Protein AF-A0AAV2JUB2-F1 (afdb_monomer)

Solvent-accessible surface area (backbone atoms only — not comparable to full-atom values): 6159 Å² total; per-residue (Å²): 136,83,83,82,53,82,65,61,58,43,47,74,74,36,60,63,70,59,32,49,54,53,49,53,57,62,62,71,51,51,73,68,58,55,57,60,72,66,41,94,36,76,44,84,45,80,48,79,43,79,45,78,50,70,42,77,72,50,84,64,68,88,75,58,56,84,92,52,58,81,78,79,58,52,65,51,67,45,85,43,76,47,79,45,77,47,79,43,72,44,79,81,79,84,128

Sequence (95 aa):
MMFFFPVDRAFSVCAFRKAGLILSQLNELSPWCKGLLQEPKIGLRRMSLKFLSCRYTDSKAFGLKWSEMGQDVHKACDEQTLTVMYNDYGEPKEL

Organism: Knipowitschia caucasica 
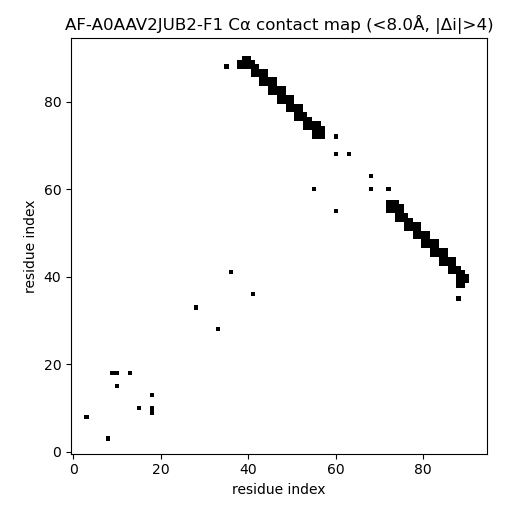(NCBI:txid637954)

Foldseek 3Di:
DDPDDPLVVLCVPDPVVVSVVVVVVVVPDDPVVVVQVPFPDKDKDKDKDKDKDKDFPDPCPVPDDPVCCPPPTDIDIDIDIDIDIDIDGYDPDDD

Secondary structure (DSSP, 8-state):
-----HHHHHHHHS-HHHHHHHHHHHHTS-HHHHHHTTSS-EEEEEEEEEEEEEEE--GGGGG--TTTTTTS--EEEEEEEEEEEEEEESS----

InterPro domains:
  IPR026995 Astrotactin [PTHR16592] (16-94)

pLDDT: mean 77.25, std 17.44, range [30.72, 96.88]

Mean predicted aligned error: 13.2 Å

Radius of gyration: 25.18 Å; Cα contacts (8 Å, |Δi|>4): 85; chains: 1; bounding box: 51×35×65 Å

Nearest PDB structures (foldseek):
  5j67-assembly4_D  TM=8.572E-01  e=1.404E-04  Homo sapiens
  5j67-assembly3_C  TM=8.570E-01  e=1.715E-04  Homo sapiens
  5j67-assembly2_B  TM=7.336E-01  e=5.885E-05  Homo sapiens
  7kxr-assembly1_A  TM=5.093E-01  e=6.638E+00  Bacillus anthracis
  6rb9-assembly1_A  TM=2.707E-01  e=5.432E+00  Clostridium perfringens B

Structure (mmCIF, N/CA/C/O backbone):
data_AF-A0AAV2JUB2-F1
#
_entry.id   AF-A0AAV2JUB2-F1
#
loop_
_atom_site.group_PDB
_atom_site.id
_atom_site.type_symbol
_atom_site.label_atom_id
_atom_site.label_alt_id
_atom_site.label_comp_id
_atom_site.label_asym_id
_atom_site.label_entity_id
_atom_site.label_seq_id
_atom_site.pdbx_PDB_ins_code
_atom_site.Cartn_x
_atom_site.Cartn_y
_atom_site.Cartn_z
_atom_site.occupancy
_atom_site.B_iso_or_equiv
_atom_site.auth_seq_id
_atom_site.auth_comp_id
_atom_site.auth_asym_id
_atom_site.auth_atom_id
_atom_site.pdbx_PDB_model_num
ATOM 1 N N . MET A 1 1 ? 23.853 11.556 -30.768 1.00 30.72 1 MET A N 1
ATOM 2 C CA . MET A 1 1 ? 23.178 10.275 -30.473 1.00 30.72 1 MET A CA 1
ATOM 3 C C . MET A 1 1 ? 21.969 10.612 -29.617 1.00 30.72 1 MET A C 1
ATOM 5 O O . MET A 1 1 ? 22.144 11.032 -28.483 1.00 30.72 1 MET A O 1
ATOM 9 N N . MET A 1 2 ? 20.776 10.631 -30.213 1.00 32.31 2 MET A N 1
ATOM 10 C CA . MET A 1 2 ? 19.547 11.058 -29.538 1.00 32.31 2 MET A CA 1
ATOM 11 C C . MET A 1 2 ? 19.001 9.863 -28.753 1.00 32.31 2 MET A C 1
ATOM 13 O O . MET A 1 2 ? 18.682 8.834 -29.347 1.00 32.31 2 MET A O 1
ATOM 17 N N . PHE A 1 3 ? 18.961 9.976 -27.427 1.00 33.50 3 PHE A N 1
ATOM 18 C CA . PHE A 1 3 ? 18.283 9.010 -26.569 1.00 33.50 3 PHE A CA 1
ATOM 19 C C . PHE A 1 3 ? 16.778 9.136 -26.821 1.00 33.50 3 PHE A C 1
ATOM 21 O O . PHE A 1 3 ? 16.164 10.095 -26.367 1.00 33.50 3 PHE A O 1
ATOM 28 N N . PHE A 1 4 ? 16.194 8.194 -27.563 1.00 39.75 4 PHE A N 1
ATOM 29 C CA . PHE A 1 4 ? 14.741 8.049 -27.636 1.00 39.75 4 PHE A CA 1
ATOM 30 C C . PHE A 1 4 ? 14.258 7.500 -26.294 1.00 39.75 4 PHE A C 1
ATOM 32 O O . PHE A 1 4 ? 14.416 6.313 -26.002 1.00 39.75 4 PHE A O 1
ATOM 39 N N . PHE A 1 5 ? 13.694 8.372 -25.463 1.00 35.03 5 PHE A N 1
ATOM 40 C CA . PHE A 1 5 ? 12.948 7.948 -24.284 1.00 35.03 5 PHE A CA 1
ATOM 41 C C . PHE A 1 5 ? 11.600 7.348 -24.739 1.00 35.03 5 PHE A C 1
ATOM 43 O O . PHE A 1 5 ? 11.072 7.729 -25.786 1.00 35.03 5 PHE A O 1
ATOM 50 N N . PRO A 1 6 ? 10.979 6.438 -23.965 1.00 54.78 6 PRO A N 1
ATOM 51 C CA . PRO A 1 6 ? 9.684 5.824 -24.305 1.00 54.78 6 PRO A CA 1
ATOM 52 C C . PRO A 1 6 ? 8.543 6.834 -24.568 1.00 54.78 6 PRO A C 1
ATOM 54 O O . PRO A 1 6 ? 7.541 6.491 -25.193 1.00 54.78 6 PRO A O 1
ATOM 57 N N . VAL A 1 7 ? 8.714 8.089 -24.144 1.00 53.78 7 VAL A N 1
ATOM 58 C CA . VAL A 1 7 ? 7.781 9.208 -24.336 1.00 53.78 7 VAL A CA 1
ATOM 59 C C . VAL A 1 7 ? 7.674 9.640 -25.807 1.00 53.78 7 VAL A C 1
ATOM 61 O O . VAL A 1 7 ? 6.569 9.905 -26.284 1.00 53.78 7 VAL A O 1
ATOM 64 N N . ASP A 1 8 ? 8.776 9.629 -26.562 1.00 54.72 8 ASP A N 1
ATOM 65 C CA . ASP A 1 8 ? 8.811 10.107 -27.956 1.00 54.72 8 ASP A CA 1
ATOM 66 C C . ASP A 1 8 ? 7.967 9.229 -28.892 1.00 54.72 8 ASP A C 1
ATOM 68 O O . ASP A 1 8 ? 7.322 9.705 -29.829 1.00 54.72 8 ASP A O 1
ATOM 72 N N . ARG A 1 9 ? 7.903 7.924 -28.601 1.00 56.72 9 ARG A N 1
ATOM 73 C CA . ARG A 1 9 ? 7.121 6.968 -29.394 1.00 56.72 9 ARG A CA 1
ATOM 74 C C . ARG A 1 9 ? 5.613 7.138 -29.169 1.00 56.72 9 ARG A C 1
ATOM 76 O O . ARG A 1 9 ? 4.845 7.004 -30.118 1.00 56.72 9 ARG A O 1
ATOM 83 N N . ALA A 1 10 ? 5.181 7.490 -27.955 1.00 56.66 10 ALA A N 1
ATOM 84 C CA . ALA A 1 10 ? 3.771 7.753 -27.655 1.00 56.66 10 ALA A CA 1
ATOM 85 C C . ALA A 1 10 ? 3.259 9.027 -28.350 1.00 56.66 10 ALA A C 1
ATOM 87 O O . ALA A 1 10 ? 2.141 9.032 -28.861 1.00 56.66 10 ALA A O 1
ATOM 88 N N . PHE A 1 11 ? 4.087 10.072 -28.440 1.00 57.81 11 PHE A N 1
ATOM 89 C CA . PHE A 1 11 ? 3.769 11.289 -29.199 1.00 57.81 11 PHE A CA 1
ATOM 90 C C . PHE A 1 11 ? 3.730 11.079 -30.716 1.00 57.81 11 PHE A C 1
ATOM 92 O O . PHE A 1 11 ? 2.999 11.787 -31.405 1.00 57.81 11 PHE A O 1
ATOM 99 N N . SER A 1 12 ? 4.489 10.112 -31.239 1.00 58.72 12 SER A N 1
ATOM 100 C CA . SER A 1 12 ? 4.484 9.778 -32.668 1.00 58.72 12 SER A CA 1
ATOM 101 C C . SER A 1 12 ? 3.284 8.921 -33.098 1.00 58.72 12 SER A C 1
ATOM 103 O O . SER A 1 12 ? 2.928 8.951 -34.273 1.00 58.72 12 SER A O 1
ATOM 105 N N . VAL A 1 13 ? 2.689 8.132 -32.191 1.00 62.59 13 VAL A N 1
ATOM 106 C CA . VAL A 1 13 ? 1.609 7.166 -32.503 1.00 62.59 13 VAL A CA 1
ATOM 107 C C . VAL A 1 13 ? 0.229 7.669 -32.058 1.00 62.59 13 VAL A C 1
ATOM 109 O O . VAL A 1 13 ? -0.765 7.460 -32.752 1.00 62.59 13 VAL A O 1
ATOM 112 N N . CYS A 1 14 ? 0.144 8.363 -30.922 1.00 57.97 14 CYS A N 1
ATOM 113 C CA . CYS A 1 14 ? -1.074 9.035 -30.477 1.00 57.97 14 CYS A CA 1
ATOM 114 C C . CYS A 1 14 ? -1.064 10.495 -30.943 1.00 57.97 14 CYS A C 1
ATOM 116 O O . CYS A 1 14 ? -0.043 11.167 -30.865 1.00 57.97 14 CYS A O 1
ATOM 118 N N . ALA A 1 15 ? -2.219 11.036 -31.347 1.00 71.81 15 ALA A N 1
ATOM 119 C CA . ALA A 1 15 ? -2.350 12.478 -31.568 1.00 71.81 15 ALA A CA 1
ATOM 120 C C . ALA A 1 15 ? -1.862 13.256 -30.327 1.00 71.81 15 ALA A C 1
ATOM 122 O O . ALA A 1 15 ? -2.194 12.871 -29.203 1.00 71.81 15 ALA A O 1
ATOM 123 N N . PHE A 1 16 ? -1.134 14.361 -30.526 1.00 68.25 16 PHE A N 1
ATOM 124 C CA . PHE A 1 16 ? -0.448 15.142 -29.479 1.00 68.25 16 PHE A CA 1
ATOM 125 C C . PHE A 1 16 ? -1.280 15.360 -28.200 1.00 68.25 16 PHE A C 1
ATOM 127 O O . PHE A 1 16 ? -0.786 15.193 -27.088 1.00 68.25 16 PHE A O 1
ATOM 134 N N . ARG A 1 17 ? -2.583 15.647 -28.344 1.00 74.88 17 ARG A N 1
ATOM 135 C CA . ARG A 1 17 ? -3.501 15.828 -27.205 1.00 74.88 17 ARG A CA 1
ATOM 136 C C . ARG A 1 17 ? -3.711 14.556 -26.375 1.00 74.88 17 ARG A C 1
ATOM 138 O O . ARG A 1 17 ? -3.767 14.638 -25.156 1.00 74.88 17 ARG A O 1
ATOM 145 N N . LYS A 1 18 ? -3.812 13.384 -27.008 1.00 75.50 18 LYS A N 1
ATOM 146 C CA . LYS A 1 18 ? -3.979 12.097 -26.312 1.00 75.50 18 LYS A CA 1
ATOM 147 C C . LYS A 1 18 ? -2.695 11.684 -25.592 1.00 75.50 18 LYS A C 1
ATOM 149 O O . LYS A 1 18 ? -2.768 11.233 -24.456 1.00 75.50 18 LYS A O 1
ATOM 154 N N . ALA A 1 19 ? -1.537 11.893 -26.220 1.00 76.62 19 ALA A N 1
ATOM 155 C CA . ALA A 1 19 ? -0.242 11.660 -25.579 1.00 76.62 19 ALA A CA 1
ATOM 156 C C . ALA A 1 19 ? -0.058 12.556 -24.339 1.00 76.62 19 ALA A C 1
ATOM 158 O O . ALA A 1 19 ? 0.348 12.071 -23.286 1.00 76.62 19 ALA A O 1
ATOM 159 N N . GLY A 1 20 ? -0.460 13.831 -24.428 1.00 78.12 20 GLY A N 1
ATOM 160 C CA . GLY A 1 20 ? -0.449 14.757 -23.293 1.00 78.12 20 GLY A CA 1
ATOM 161 C C . GLY A 1 20 ? -1.322 14.309 -22.115 1.00 78.12 20 GLY A C 1
ATOM 162 O O . GLY A 1 20 ? -0.875 14.382 -20.975 1.00 78.12 20 GLY A O 1
ATOM 163 N N . LEU A 1 21 ? -2.527 13.787 -22.377 1.00 84.50 21 LEU A N 1
ATOM 164 C CA . LEU A 1 21 ? -3.425 13.276 -21.328 1.00 84.50 21 LEU A CA 1
ATOM 165 C C . LEU A 1 21 ? -2.884 12.014 -20.639 1.00 84.50 21 LEU A C 1
ATOM 167 O O . LEU A 1 21 ? -3.042 11.843 -19.434 1.00 84.50 21 LEU A O 1
ATOM 171 N N . ILE A 1 22 ? -2.220 11.127 -21.382 1.00 80.38 22 ILE A N 1
ATOM 172 C CA . ILE A 1 22 ? -1.573 9.946 -20.792 1.00 80.38 22 ILE A CA 1
ATOM 173 C C . ILE A 1 22 ? -0.421 10.383 -19.879 1.00 80.38 22 ILE A C 1
ATOM 175 O O . ILE A 1 22 ? -0.262 9.864 -18.776 1.00 80.38 22 ILE A O 1
ATOM 179 N N . LEU A 1 23 ? 0.364 11.372 -20.308 1.00 78.62 23 LEU A N 1
ATOM 180 C CA . LEU A 1 23 ? 1.486 11.882 -19.524 1.00 78.62 23 LEU A CA 1
ATOM 181 C C . LEU A 1 23 ? 1.047 12.629 -18.271 1.00 78.62 23 LEU A C 1
ATOM 183 O O . LEU A 1 23 ? 1.701 12.479 -17.242 1.00 78.62 23 LEU A O 1
ATOM 187 N N . SER A 1 24 ? -0.049 13.392 -18.320 1.00 84.69 24 SER A N 1
ATOM 188 C CA . SER A 1 24 ? -0.577 14.035 -17.113 1.00 84.69 24 SER A CA 1
ATOM 189 C C . SER A 1 24 ? -0.955 12.993 -16.062 1.00 84.69 24 SER A C 1
ATOM 191 O O . SER A 1 24 ? -0.573 13.137 -14.907 1.00 84.69 24 SER A O 1
ATOM 193 N N . GLN A 1 25 ? -1.579 11.889 -16.479 1.00 86.31 25 GLN A N 1
ATOM 194 C CA . GLN A 1 25 ? -1.935 10.782 -15.587 1.00 86.31 25 GLN A CA 1
ATOM 195 C C . GLN A 1 25 ? -0.701 10.052 -15.030 1.00 86.31 25 GLN A C 1
ATOM 197 O O . GLN A 1 25 ? -0.635 9.755 -13.841 1.00 86.31 25 GLN A O 1
ATOM 202 N N . LEU A 1 26 ? 0.331 9.815 -15.848 1.00 84.25 26 LEU A N 1
ATOM 203 C CA . LEU A 1 26 ? 1.593 9.239 -15.362 1.00 84.25 26 LEU A CA 1
ATOM 204 C C . LEU A 1 26 ? 2.347 10.186 -14.415 1.00 8
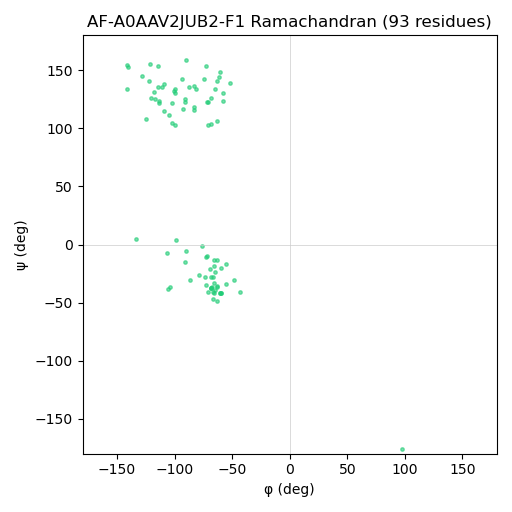4.25 26 LEU A C 1
ATOM 206 O O . LEU A 1 26 ? 3.082 9.728 -13.537 1.00 84.25 26 LEU A O 1
ATOM 210 N N . ASN A 1 27 ? 2.176 11.501 -14.566 1.00 87.94 27 ASN A N 1
ATOM 211 C CA . ASN A 1 27 ? 2.791 12.488 -13.684 1.00 87.94 27 ASN A CA 1
ATOM 212 C C . ASN A 1 27 ? 2.139 12.559 -12.303 1.00 87.94 27 ASN A C 1
ATOM 214 O O . ASN A 1 27 ? 2.857 12.853 -11.350 1.00 87.94 27 ASN A O 1
ATOM 218 N N . GLU A 1 28 ? 0.853 12.230 -12.185 1.00 92.62 28 GLU A N 1
ATOM 219 C CA . GLU A 1 28 ? 0.127 12.166 -10.907 1.00 92.62 28 GLU A CA 1
ATOM 220 C C . GLU A 1 28 ? 0.637 11.046 -9.984 1.00 92.62 28 GLU A C 1
ATOM 222 O O . GLU A 1 28 ? 0.427 11.092 -8.771 1.00 92.62 
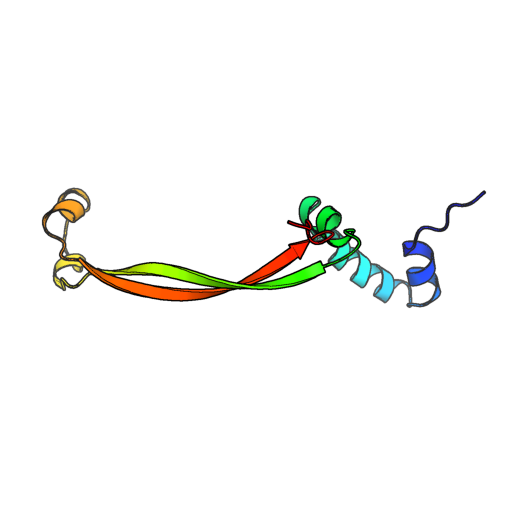28 GLU A O 1
ATOM 227 N N . LEU A 1 29 ? 1.357 10.055 -10.523 1.00 90.12 29 LEU A N 1
ATOM 228 C CA . LEU A 1 29 ? 1.967 9.004 -9.714 1.00 90.12 29 LEU A CA 1
ATOM 229 C C . LEU A 1 29 ? 3.050 9.572 -8.790 1.00 90.12 29 LEU A C 1
ATOM 231 O O . LEU A 1 29 ? 3.956 10.298 -9.219 1.00 90.12 29 LEU A O 1
ATOM 235 N N . SER A 1 30 ? 3.005 9.157 -7.524 1.00 94.19 30 SER A N 1
ATOM 236 C CA . SER A 1 30 ? 4.050 9.492 -6.561 1.00 94.19 30 SER A CA 1
ATOM 237 C C . SER A 1 30 ? 5.414 8.946 -7.026 1.00 94.19 30 SER A C 1
ATOM 239 O O . SER A 1 30 ? 5.472 7.888 -7.665 1.00 94.19 30 SER A O 1
ATOM 241 N N . PRO A 1 31 ? 6.534 9.620 -6.697 1.00 92.44 31 PRO A N 1
ATOM 242 C CA . PRO A 1 31 ? 7.871 9.134 -7.050 1.00 92.44 31 PRO A CA 1
ATOM 243 C C . PRO A 1 31 ? 8.149 7.715 -6.539 1.00 92.44 31 PRO A C 1
ATOM 245 O O . PRO A 1 31 ? 8.795 6.927 -7.221 1.00 92.44 31 PRO A O 1
ATOM 248 N N . TRP A 1 32 ? 7.605 7.370 -5.369 1.00 92.69 32 TRP A N 1
ATOM 249 C CA . TRP A 1 32 ? 7.740 6.040 -4.780 1.00 92.69 32 TRP A CA 1
ATOM 250 C C . TRP A 1 32 ? 7.016 4.962 -5.599 1.00 92.69 32 TRP A C 1
ATOM 252 O O . TRP A 1 32 ? 7.618 3.947 -5.943 1.00 92.69 32 TRP A O 1
ATOM 262 N N . CYS A 1 33 ? 5.763 5.206 -6.003 1.00 91.88 33 CYS A N 1
ATOM 263 C CA . CYS A 1 33 ? 5.031 4.275 -6.866 1.00 91.88 33 CYS A CA 1
ATOM 264 C C . CYS A 1 33 ? 5.703 4.120 -8.235 1.00 91.88 33 CYS A C 1
ATOM 266 O O . CYS A 1 33 ? 5.741 3.016 -8.769 1.00 91.88 33 CYS A O 1
ATOM 268 N N . LYS A 1 34 ? 6.268 5.201 -8.796 1.00 92.00 34 LYS A N 1
ATOM 269 C CA . LYS A 1 34 ? 7.026 5.133 -10.057 1.00 92.00 34 LYS A CA 1
ATOM 270 C C . LYS A 1 34 ? 8.221 4.185 -9.952 1.00 92.00 34 LYS A C 1
ATOM 272 O O . LYS A 1 34 ? 8.436 3.422 -10.883 1.00 92.00 34 LYS A O 1
ATOM 277 N N . GLY A 1 35 ? 8.953 4.212 -8.835 1.00 90.81 35 GLY A N 1
ATOM 278 C CA . GLY A 1 35 ? 10.058 3
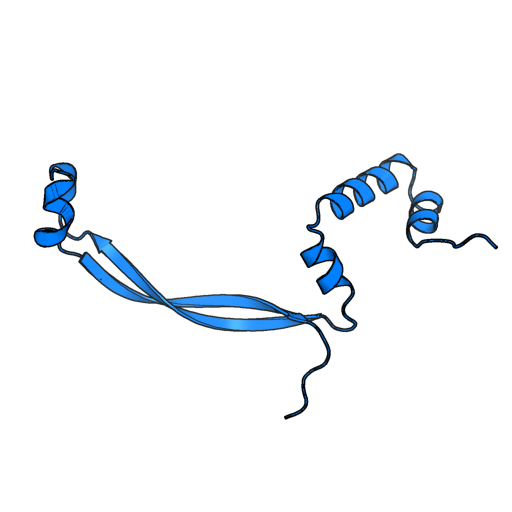.283 -8.584 1.00 90.81 35 GLY A CA 1
ATOM 279 C C . GLY A 1 35 ? 9.589 1.829 -8.500 1.00 90.81 35 GLY A C 1
ATOM 280 O O . GLY A 1 35 ? 10.109 0.977 -9.207 1.00 90.81 35 GLY A O 1
ATOM 281 N N . LEU A 1 36 ? 8.542 1.556 -7.718 1.00 90.62 36 LEU A N 1
ATOM 282 C CA . LEU A 1 36 ? 8.004 0.197 -7.572 1.00 90.62 36 LEU A CA 1
ATOM 283 C C . LEU A 1 36 ? 7.455 -0.389 -8.879 1.00 90.62 36 LEU A C 1
ATOM 285 O O . LEU A 1 36 ? 7.591 -1.581 -9.132 1.00 90.62 36 LEU A O 1
ATOM 289 N N . LEU A 1 37 ? 6.845 0.437 -9.731 1.00 90.62 37 LEU A N 1
ATOM 290 C CA . LEU A 1 37 ? 6.327 -0.004 -11.029 1.00 90.62 37 LEU A CA 1
ATOM 291 C C . LEU A 1 37 ? 7.429 -0.320 -12.056 1.00 90.62 37 LEU A C 1
ATOM 293 O O . LEU A 1 37 ? 7.117 -0.852 -13.118 1.00 90.62 37 LEU A O 1
ATOM 297 N N . GLN A 1 38 ? 8.691 0.015 -11.766 1.00 90.94 38 GLN A N 1
ATOM 298 C CA . GLN A 1 38 ? 9.847 -0.339 -12.598 1.00 90.94 38 GLN A CA 1
ATOM 299 C C . GLN A 1 38 ? 10.474 -1.686 -12.213 1.00 90.94 38 GLN A C 1
ATOM 301 O O . GLN A 1 38 ? 11.375 -2.148 -12.911 1.00 90.94 38 GLN A O 1
ATOM 306 N N . GLU A 1 39 ? 10.011 -2.317 -11.131 1.00 90.31 39 GLU A N 1
ATOM 307 C CA . GLU A 1 39 ? 10.477 -3.640 -10.717 1.00 90.31 39 GLU A CA 1
ATOM 308 C C . GLU A 1 39 ? 10.176 -4.695 -11.800 1.00 90.31 39 GLU A C 1
ATOM 310 O O . GLU A 1 39 ? 9.132 -4.634 -12.458 1.00 90.31 39 GLU A O 1
ATOM 315 N N . PRO A 1 40 ? 11.064 -5.688 -11.999 1.00 88.94 40 PRO A N 1
ATOM 316 C CA . PRO A 1 40 ? 10.980 -6.632 -13.118 1.00 88.94 40 PRO A CA 1
ATOM 317 C C . PRO A 1 40 ? 9.740 -7.529 -13.049 1.00 88.94 40 PRO A C 1
ATOM 319 O O . PRO A 1 40 ? 9.273 -8.042 -14.068 1.00 88.94 40 PRO A O 1
ATOM 322 N N . LYS A 1 41 ? 9.198 -7.709 -11.842 1.00 89.62 41 LYS A N 1
ATOM 323 C CA . LYS A 1 41 ? 8.025 -8.524 -11.569 1.00 89.62 41 LYS A CA 1
ATOM 324 C C . LYS A 1 41 ? 7.159 -7.857 -10.512 1.00 89.62 41 LYS A C 1
ATOM 326 O O . LYS A 1 41 ? 7.643 -7.421 -9.469 1.00 89.62 41 LYS A O 1
ATOM 331 N N . ILE A 1 42 ? 5.861 -7.833 -10.796 1.00 91.69 42 ILE A N 1
ATOM 332 C CA . ILE A 1 42 ? 4.828 -7.354 -9.884 1.00 91.69 42 ILE A CA 1
ATOM 333 C C . ILE A 1 42 ? 3.816 -8.485 -9.723 1.00 91.69 42 ILE A C 1
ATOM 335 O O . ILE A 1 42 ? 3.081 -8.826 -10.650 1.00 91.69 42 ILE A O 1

What to work on =>
Leaving out each picture, repeat exactly the lines above from the one that contains "ATOM 188 C CA" through the one that contains "ATOM 214 O O".

Task result =>
ATOM 188 C CA . SER A 1 24 ? -0.577 14.035 -17.113 1.00 84.69 24 SER A CA 1
ATOM 189 C C . SER A 1 24 ? -0.955 12.993 -16.062 1.00 84.69 24 SER A C 1
ATOM 191 O O . SER A 1 24 ? -0.573 13.137 -14.907 1.00 84.69 24 SER A O 1
ATOM 193 N N . GLN A 1 25 ? -1.579 11.889 -16.479 1.00 86.31 25 GLN A N 1
ATOM 194 C CA . GLN A 1 25 ? -1.935 10.782 -15.587 1.00 86.31 25 GLN A CA 1
ATOM 195 C C . GLN A 1 25 ? -0.701 10.052 -15.030 1.00 86.31 25 GLN A C 1
ATOM 197 O O . GLN A 1 25 ? -0.635 9.755 -13.841 1.00 86.31 25 GLN A O 1
ATOM 202 N N . LEU A 1 26 ? 0.331 9.815 -15.848 1.00 84.25 26 LEU A N 1
ATOM 203 C CA . LEU A 1 26 ? 1.593 9.239 -15.362 1.00 84.25 26 LEU A CA 1
ATOM 204 C C . LEU A 1 26 ? 2.347 10.186 -14.415 1.00 8
4.25 26 LEU A C 1
ATOM 206 O O . LEU A 1 26 ? 3.082 9.728 -13.537 1.00 84.25 26 LEU A O 1
ATOM 210 N N . ASN A 1 27 ? 2.176 11.501 -14.566 1.00 87.94 27 ASN A N 1
ATOM 211 C CA . ASN A 1 27 ? 2.791 12.488 -13.684 1.00 87.94 27 ASN A CA 1
ATOM 212 C C . ASN A 1 27 ? 2.139 12.559 -12.303 1.00 87.94 27 ASN A C 1
ATOM 214 O O . ASN A 1 27 ? 2.857 12.853 -11.350 1.00 87.94 27 ASN A O 1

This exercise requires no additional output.